REQUIRED ACTION: Each line below from the one containing "ATOM 171 C C" through the one containing "ATOM 197 C C" should be output exactly as it stands, and no other line should appear.

************

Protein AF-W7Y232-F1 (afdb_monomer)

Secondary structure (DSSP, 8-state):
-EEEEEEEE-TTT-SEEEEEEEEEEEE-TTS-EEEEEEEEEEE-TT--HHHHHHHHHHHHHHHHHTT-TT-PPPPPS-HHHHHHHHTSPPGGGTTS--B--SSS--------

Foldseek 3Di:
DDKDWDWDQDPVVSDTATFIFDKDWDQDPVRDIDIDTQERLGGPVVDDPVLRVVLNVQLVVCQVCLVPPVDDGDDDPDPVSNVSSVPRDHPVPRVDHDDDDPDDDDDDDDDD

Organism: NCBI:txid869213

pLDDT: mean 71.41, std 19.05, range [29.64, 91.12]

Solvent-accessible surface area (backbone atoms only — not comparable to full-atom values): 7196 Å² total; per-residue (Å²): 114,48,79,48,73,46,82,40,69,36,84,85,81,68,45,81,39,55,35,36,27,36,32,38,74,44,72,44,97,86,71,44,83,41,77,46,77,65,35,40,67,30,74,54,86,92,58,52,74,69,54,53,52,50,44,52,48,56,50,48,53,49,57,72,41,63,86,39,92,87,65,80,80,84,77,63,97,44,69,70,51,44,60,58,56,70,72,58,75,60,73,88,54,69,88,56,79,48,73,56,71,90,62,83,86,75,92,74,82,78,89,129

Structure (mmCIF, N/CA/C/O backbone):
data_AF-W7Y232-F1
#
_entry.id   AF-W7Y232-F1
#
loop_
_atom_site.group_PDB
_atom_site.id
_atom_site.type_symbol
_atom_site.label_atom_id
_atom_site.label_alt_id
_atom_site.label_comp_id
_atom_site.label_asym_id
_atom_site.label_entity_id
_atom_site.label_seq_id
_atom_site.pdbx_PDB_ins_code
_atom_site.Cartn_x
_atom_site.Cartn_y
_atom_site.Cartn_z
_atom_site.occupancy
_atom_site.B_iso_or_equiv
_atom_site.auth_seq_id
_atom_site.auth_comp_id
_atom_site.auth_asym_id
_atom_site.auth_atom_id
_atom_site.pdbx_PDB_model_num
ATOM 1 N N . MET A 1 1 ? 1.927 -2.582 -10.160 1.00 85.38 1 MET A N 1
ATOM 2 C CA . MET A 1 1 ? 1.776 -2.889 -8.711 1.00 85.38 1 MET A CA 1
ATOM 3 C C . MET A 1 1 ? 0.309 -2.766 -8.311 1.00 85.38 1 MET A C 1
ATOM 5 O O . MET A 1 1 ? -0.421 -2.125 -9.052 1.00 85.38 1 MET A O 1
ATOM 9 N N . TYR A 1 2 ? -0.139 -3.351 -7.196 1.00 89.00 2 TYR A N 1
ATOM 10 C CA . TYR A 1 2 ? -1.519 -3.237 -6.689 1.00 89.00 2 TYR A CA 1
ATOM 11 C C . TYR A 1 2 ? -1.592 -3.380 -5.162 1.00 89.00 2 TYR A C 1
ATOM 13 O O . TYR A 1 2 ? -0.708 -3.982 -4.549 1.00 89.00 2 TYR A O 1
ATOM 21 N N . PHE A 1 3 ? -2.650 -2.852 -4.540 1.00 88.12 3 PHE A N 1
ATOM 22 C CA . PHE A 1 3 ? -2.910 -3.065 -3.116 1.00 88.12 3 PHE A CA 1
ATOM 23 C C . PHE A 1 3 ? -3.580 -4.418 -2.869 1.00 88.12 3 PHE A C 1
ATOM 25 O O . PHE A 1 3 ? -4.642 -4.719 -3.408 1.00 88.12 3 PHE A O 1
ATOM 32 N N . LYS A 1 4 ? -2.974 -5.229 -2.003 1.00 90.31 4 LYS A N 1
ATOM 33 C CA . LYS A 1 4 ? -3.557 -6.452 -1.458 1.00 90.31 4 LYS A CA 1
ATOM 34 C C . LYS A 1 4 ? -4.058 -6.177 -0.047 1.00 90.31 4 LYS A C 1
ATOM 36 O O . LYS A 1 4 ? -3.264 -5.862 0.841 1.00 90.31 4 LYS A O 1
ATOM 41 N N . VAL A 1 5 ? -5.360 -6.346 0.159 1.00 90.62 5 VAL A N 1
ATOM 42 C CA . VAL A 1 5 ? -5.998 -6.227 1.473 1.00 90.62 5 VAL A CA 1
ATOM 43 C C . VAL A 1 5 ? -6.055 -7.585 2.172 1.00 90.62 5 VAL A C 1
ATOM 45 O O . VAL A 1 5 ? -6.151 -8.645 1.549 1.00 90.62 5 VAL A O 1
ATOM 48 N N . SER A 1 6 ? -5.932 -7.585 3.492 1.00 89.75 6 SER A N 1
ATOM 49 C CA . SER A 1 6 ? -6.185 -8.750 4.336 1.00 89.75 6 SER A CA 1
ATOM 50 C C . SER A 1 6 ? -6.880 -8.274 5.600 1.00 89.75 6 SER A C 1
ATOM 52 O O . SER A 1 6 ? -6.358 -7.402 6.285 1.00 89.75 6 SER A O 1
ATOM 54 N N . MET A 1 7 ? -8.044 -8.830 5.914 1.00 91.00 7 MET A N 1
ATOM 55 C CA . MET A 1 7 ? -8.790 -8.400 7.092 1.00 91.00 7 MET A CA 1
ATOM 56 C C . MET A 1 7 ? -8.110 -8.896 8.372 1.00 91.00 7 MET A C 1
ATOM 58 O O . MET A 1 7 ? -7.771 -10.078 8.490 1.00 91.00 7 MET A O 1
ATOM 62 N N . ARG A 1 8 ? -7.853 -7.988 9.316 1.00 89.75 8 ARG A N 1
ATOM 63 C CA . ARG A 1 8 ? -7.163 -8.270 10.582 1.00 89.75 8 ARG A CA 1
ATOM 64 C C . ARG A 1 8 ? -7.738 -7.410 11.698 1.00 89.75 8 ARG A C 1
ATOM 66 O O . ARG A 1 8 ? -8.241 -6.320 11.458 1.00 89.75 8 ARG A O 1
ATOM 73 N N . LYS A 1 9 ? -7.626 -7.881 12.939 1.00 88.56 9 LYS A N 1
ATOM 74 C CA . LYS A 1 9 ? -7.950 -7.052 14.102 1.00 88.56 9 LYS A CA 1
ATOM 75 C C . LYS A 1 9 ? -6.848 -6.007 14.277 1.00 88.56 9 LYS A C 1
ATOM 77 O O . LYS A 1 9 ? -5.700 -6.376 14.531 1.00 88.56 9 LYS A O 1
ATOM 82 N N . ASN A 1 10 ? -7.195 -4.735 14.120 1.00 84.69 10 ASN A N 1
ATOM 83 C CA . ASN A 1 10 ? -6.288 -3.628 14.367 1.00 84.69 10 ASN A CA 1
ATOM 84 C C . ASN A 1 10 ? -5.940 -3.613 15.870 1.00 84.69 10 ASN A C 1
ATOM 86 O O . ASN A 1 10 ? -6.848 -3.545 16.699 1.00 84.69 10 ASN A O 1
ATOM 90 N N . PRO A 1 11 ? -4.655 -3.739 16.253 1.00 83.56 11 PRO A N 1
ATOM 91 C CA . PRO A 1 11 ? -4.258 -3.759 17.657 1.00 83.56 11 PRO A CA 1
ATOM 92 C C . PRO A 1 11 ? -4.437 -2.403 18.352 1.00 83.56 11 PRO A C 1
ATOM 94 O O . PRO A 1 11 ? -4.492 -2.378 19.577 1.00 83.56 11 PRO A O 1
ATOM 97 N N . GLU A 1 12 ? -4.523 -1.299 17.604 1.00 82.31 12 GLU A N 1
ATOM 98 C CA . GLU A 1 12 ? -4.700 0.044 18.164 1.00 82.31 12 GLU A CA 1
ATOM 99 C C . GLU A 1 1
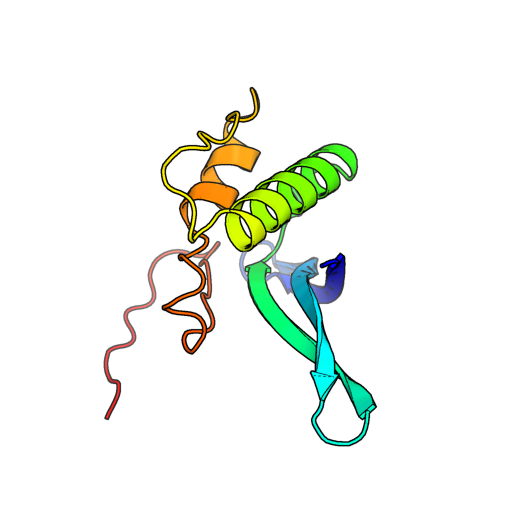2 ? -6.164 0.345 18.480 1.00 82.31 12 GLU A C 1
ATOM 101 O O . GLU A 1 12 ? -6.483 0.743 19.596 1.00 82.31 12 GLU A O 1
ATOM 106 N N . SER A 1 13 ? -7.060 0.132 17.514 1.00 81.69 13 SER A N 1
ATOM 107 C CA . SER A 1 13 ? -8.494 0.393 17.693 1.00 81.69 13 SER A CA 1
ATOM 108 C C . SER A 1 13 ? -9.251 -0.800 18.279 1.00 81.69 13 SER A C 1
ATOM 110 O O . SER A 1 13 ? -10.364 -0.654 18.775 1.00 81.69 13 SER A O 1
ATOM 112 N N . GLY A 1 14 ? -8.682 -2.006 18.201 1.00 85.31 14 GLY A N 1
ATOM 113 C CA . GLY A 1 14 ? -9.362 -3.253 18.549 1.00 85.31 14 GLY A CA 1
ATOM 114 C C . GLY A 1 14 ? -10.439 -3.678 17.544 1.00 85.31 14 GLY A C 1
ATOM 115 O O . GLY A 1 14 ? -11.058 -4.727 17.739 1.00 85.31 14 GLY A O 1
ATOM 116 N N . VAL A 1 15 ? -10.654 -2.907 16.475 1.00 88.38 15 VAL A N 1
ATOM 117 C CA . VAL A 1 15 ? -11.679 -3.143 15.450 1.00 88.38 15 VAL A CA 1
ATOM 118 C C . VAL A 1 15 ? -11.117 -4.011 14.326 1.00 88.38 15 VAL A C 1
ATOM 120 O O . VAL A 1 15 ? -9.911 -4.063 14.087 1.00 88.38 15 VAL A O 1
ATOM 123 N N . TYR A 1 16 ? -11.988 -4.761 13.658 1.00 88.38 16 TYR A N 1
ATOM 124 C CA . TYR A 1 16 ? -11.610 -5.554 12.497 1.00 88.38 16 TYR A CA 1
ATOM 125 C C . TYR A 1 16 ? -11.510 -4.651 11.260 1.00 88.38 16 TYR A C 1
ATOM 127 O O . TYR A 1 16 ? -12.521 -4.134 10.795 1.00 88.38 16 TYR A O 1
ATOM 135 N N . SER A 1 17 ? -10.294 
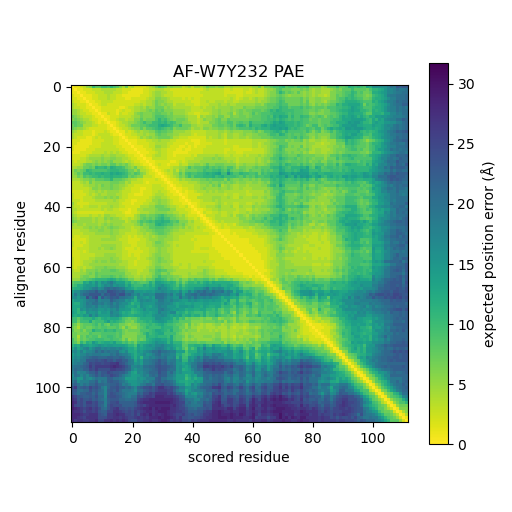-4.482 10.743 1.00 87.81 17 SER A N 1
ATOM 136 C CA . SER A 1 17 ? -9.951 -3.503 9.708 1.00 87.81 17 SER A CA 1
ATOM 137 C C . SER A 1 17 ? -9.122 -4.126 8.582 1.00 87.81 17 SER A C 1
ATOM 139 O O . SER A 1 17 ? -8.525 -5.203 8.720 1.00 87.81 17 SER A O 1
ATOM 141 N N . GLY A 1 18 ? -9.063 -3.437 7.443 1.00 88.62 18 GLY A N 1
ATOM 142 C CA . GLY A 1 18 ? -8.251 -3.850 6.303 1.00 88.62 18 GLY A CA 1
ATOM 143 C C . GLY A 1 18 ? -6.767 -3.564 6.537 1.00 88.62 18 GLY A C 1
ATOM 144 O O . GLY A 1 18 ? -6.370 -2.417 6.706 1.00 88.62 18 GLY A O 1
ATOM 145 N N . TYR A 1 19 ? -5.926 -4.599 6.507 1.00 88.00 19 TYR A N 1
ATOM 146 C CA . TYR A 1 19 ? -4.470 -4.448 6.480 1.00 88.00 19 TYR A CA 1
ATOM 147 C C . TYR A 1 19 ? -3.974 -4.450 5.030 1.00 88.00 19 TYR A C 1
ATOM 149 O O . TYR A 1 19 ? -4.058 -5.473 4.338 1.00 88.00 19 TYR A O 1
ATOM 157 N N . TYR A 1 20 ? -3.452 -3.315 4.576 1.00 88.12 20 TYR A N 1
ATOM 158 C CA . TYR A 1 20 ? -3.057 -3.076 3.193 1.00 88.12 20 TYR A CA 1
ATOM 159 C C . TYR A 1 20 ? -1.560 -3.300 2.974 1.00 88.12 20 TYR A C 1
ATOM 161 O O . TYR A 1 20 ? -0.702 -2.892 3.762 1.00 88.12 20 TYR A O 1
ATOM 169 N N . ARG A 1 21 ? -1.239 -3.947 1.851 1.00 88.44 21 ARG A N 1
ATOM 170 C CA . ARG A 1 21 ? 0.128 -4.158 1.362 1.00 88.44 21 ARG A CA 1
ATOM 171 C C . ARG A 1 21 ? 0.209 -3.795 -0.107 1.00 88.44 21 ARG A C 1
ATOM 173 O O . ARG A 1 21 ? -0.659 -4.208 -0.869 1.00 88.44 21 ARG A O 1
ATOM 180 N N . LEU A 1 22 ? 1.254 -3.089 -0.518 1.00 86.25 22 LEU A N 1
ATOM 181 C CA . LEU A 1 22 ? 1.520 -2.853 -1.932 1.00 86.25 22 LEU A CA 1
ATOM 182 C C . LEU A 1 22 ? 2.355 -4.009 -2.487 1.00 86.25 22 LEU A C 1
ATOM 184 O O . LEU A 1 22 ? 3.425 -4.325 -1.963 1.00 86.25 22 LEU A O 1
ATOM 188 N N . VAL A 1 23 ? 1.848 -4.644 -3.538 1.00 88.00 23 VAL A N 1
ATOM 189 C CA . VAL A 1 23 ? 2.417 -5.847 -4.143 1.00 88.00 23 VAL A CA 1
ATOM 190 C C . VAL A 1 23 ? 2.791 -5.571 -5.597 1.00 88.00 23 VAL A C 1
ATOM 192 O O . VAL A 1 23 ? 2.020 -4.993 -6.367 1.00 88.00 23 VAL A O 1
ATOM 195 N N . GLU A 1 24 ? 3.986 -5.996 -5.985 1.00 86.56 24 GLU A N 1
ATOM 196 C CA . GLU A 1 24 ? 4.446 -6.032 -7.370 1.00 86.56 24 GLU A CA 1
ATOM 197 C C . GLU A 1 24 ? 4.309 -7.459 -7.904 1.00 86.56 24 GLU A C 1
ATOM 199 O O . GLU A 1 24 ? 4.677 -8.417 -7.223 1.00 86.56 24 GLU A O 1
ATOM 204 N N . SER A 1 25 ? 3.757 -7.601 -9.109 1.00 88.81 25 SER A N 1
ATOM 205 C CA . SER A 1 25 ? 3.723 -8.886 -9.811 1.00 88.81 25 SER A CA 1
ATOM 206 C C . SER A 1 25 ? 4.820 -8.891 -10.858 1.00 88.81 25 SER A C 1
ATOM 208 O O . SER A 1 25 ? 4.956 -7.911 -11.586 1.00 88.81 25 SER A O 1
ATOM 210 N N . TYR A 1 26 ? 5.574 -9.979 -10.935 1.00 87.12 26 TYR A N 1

************

OUTPUT OF THE TASK:
ATOM 171 C C . ARG A 1 21 ? 0.209 -3.795 -0.107 1.00 88.44 21 ARG A C 1
ATOM 173 O O . ARG A 1 21 ? -0.659 -4.208 -0.869 1.00 88.44 21 ARG A O 1
ATOM 180 N N . LEU A 1 22 ? 1.254 -3.089 -0.518 1.00 86.25 22 LEU A N 1
ATOM 181 C CA . LEU A 1 22 ? 1.520 -2.853 -1.932 1.00 86.25 22 LEU A CA 1
ATOM 182 C C . LEU A 1 22 ? 2.355 -4.009 -2.487 1.00 86.25 22 LEU A C 1
ATOM 184 O O . LEU A 1 22 ? 3.425 -4.325 -1.963 1.00 86.25 22 LEU A O 1
ATOM 188 N N . VAL A 1 23 ? 1.848 -4.644 -3.538 1.00 88.00 23 VAL A N 1
ATOM 189 C CA . VAL A 1 23 ? 2.417 -5.847 -4.143 1.00 88.00 23 VAL A CA 1
ATOM 190 C C . VAL A 1 23 ? 2.791 -5.571 -5.597 1.00 88.00 23 VAL A C 1
ATOM 192 O O . VAL A 1 23 ? 2.020 -4.993 -6.367 1.00 88.00 23 VAL A O 1
ATOM 195 N N . GLU A 1 24 ? 3.986 -5.996 -5.985 1.00 86.56 24 GLU A N 1
ATOM 196 C CA . GLU A 1 24 ? 4.446 -6.032 -7.370 1.00 86.56 24 GLU A CA 1
ATOM 197 C C . GLU A 1 24 ? 4.309 -7.459 -7.904 1.00 86.56 24 GLU A C 1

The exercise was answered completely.